INPUT >>
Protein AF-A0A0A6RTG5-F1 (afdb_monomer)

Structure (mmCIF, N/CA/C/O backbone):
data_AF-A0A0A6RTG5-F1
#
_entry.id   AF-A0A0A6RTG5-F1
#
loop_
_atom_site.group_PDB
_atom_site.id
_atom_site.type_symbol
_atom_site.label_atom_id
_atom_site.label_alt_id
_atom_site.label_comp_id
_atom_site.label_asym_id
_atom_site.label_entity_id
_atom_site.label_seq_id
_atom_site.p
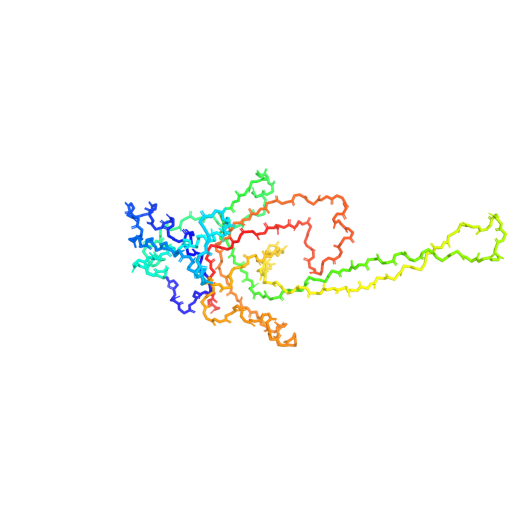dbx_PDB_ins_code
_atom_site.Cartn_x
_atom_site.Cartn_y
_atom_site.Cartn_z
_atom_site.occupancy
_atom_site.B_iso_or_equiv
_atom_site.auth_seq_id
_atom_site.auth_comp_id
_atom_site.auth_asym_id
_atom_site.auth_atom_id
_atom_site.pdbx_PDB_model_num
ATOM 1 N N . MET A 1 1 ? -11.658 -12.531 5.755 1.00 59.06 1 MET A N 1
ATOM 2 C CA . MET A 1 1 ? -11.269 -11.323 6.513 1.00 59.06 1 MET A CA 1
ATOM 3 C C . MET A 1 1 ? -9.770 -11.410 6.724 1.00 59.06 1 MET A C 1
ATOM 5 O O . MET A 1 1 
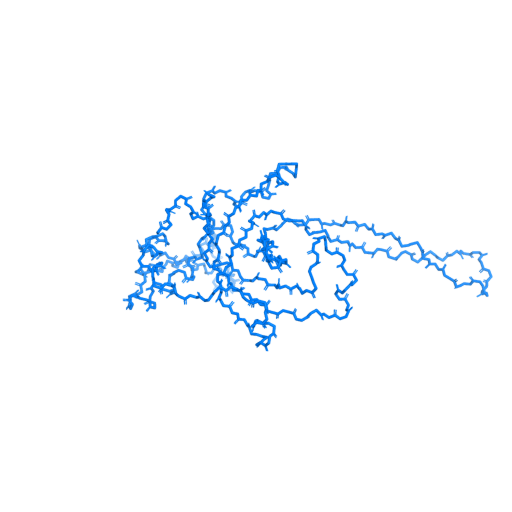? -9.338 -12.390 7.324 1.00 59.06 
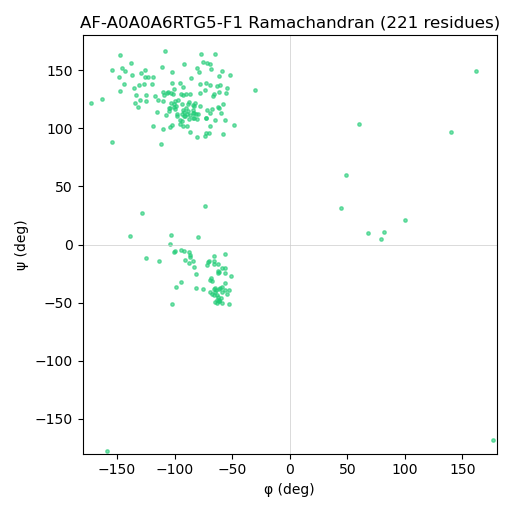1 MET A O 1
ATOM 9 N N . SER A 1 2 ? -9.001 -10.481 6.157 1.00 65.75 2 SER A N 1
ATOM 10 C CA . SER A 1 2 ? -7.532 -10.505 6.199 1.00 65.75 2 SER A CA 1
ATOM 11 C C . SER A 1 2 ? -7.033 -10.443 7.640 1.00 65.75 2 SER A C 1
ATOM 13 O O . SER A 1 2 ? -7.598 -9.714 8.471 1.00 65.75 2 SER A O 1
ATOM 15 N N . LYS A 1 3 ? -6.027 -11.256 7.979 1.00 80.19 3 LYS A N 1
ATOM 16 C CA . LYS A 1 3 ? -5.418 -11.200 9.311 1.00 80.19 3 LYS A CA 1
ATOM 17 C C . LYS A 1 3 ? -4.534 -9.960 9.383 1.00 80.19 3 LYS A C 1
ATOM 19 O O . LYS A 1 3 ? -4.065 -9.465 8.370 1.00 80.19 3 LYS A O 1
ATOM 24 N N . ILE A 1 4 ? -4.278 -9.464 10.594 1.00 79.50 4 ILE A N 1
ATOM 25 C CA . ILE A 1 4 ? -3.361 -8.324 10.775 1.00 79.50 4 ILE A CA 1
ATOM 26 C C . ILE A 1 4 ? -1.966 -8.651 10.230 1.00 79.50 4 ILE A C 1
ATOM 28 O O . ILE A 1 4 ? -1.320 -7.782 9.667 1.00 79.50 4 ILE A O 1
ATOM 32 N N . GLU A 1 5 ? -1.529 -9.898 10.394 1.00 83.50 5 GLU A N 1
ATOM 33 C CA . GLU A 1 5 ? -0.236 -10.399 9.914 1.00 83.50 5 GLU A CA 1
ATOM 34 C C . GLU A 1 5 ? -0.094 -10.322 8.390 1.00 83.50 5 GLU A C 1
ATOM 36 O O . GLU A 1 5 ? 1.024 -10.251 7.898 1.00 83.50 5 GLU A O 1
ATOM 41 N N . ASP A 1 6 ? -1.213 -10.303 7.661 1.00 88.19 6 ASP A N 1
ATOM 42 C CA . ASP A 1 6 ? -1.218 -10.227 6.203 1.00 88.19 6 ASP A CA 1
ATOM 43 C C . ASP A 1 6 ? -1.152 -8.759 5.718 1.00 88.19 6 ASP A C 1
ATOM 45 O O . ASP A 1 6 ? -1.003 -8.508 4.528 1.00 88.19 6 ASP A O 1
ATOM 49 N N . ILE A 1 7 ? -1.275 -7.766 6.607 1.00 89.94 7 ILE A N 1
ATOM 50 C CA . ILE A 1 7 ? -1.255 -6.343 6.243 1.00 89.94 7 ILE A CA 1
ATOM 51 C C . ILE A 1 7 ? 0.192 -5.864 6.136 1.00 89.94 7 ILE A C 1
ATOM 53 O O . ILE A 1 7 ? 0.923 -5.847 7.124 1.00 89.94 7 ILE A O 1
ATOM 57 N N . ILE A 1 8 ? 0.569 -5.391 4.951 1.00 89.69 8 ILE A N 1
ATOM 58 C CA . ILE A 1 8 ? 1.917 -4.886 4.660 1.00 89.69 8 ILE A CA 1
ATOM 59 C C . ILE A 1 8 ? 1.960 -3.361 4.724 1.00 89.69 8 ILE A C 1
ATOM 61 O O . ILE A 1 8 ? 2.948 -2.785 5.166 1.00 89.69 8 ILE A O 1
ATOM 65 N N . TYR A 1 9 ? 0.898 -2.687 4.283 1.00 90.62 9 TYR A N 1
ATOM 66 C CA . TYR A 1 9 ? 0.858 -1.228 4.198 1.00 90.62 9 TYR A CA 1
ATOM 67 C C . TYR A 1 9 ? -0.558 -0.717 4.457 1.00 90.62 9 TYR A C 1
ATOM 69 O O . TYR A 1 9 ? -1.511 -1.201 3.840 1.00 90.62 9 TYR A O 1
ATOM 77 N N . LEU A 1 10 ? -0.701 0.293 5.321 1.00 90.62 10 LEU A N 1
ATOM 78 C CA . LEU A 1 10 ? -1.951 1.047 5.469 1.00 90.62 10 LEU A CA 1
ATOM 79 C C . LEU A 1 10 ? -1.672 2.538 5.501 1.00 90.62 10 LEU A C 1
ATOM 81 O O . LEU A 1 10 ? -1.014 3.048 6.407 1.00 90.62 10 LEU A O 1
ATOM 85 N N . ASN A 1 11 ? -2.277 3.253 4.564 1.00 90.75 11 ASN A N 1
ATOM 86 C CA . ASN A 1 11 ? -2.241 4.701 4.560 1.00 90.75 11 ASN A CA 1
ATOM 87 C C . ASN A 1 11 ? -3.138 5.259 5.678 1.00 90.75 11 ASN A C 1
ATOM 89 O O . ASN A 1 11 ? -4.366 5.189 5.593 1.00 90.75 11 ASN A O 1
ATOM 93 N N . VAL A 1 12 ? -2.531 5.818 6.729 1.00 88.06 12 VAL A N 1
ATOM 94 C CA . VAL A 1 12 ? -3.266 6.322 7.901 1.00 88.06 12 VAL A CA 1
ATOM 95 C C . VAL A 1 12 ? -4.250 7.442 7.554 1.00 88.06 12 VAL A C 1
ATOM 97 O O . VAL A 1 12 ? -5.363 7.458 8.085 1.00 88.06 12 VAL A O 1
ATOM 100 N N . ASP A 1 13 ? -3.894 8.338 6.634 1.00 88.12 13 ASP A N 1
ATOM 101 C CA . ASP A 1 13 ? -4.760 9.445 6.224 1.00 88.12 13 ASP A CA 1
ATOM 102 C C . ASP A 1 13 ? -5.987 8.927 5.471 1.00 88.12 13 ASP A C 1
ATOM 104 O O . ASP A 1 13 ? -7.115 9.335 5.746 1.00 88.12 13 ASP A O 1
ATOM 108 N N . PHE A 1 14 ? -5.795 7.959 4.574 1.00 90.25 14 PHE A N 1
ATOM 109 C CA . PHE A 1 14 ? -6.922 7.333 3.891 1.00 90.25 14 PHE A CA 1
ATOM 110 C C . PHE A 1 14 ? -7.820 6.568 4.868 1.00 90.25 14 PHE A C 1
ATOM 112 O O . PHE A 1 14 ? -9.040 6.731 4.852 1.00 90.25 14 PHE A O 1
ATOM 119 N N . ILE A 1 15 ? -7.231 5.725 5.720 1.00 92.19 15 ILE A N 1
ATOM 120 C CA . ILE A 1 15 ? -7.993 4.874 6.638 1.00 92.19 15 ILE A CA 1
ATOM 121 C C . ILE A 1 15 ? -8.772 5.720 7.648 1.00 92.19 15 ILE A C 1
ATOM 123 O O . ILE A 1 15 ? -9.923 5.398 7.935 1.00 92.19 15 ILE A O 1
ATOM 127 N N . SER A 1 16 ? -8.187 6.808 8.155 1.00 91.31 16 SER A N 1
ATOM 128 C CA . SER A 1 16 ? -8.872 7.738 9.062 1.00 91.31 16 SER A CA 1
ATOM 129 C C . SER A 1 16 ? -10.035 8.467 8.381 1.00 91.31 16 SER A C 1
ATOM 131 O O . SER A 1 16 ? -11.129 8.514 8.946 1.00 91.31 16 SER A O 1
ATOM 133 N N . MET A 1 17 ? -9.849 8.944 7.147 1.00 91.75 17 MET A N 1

INSTRUCTIONS TO FOLLOW >>
Take the lines above starting at the one containing "ATOM 3 C C ." and ending at the one containing "ATOM 17 C C", and print them again exactly, without pictures.

RESPONSE BELOW >>
ATOM 3 C C . MET A 1 1 ? -9.770 -11.410 6.724 1.00 59.06 1 MET A C 1
ATOM 5 O O . MET A 1 1 
? -9.338 -12.390 7.324 1.00 59.06 
1 MET A O 1
ATOM 9 N N . SER A 1 2 ? -9.001 -10.481 6.157 1.00 65.75 2 SER A N 1
ATOM 10 C CA . SER A 1 2 ? -7.532 -10.505 6.199 1.00 65.75 2 SER A CA 1
ATOM 11 C C . SER A 1 2 ? -7.033 -10.443 7.640 1.00 65.75 2 SER A C 1
ATOM 13 O O . SER A 1 2 ? -7.598 -9.714 8.471 1.00 65.75 2 SER A O 1
ATOM 15 N N . LYS A 1 3 ? -6.027 -11.256 7.979 1.00 80.19 3 LYS A N 1
ATOM 16 C CA . LYS A 1 3 ? -5.418 -11.200 9.311 1.00 80.19 3 LYS A CA 1
ATOM 17 C C . LYS A 1 3 ? -4.534 -9.960 9.383 1.00 80.19 3 LYS A C 1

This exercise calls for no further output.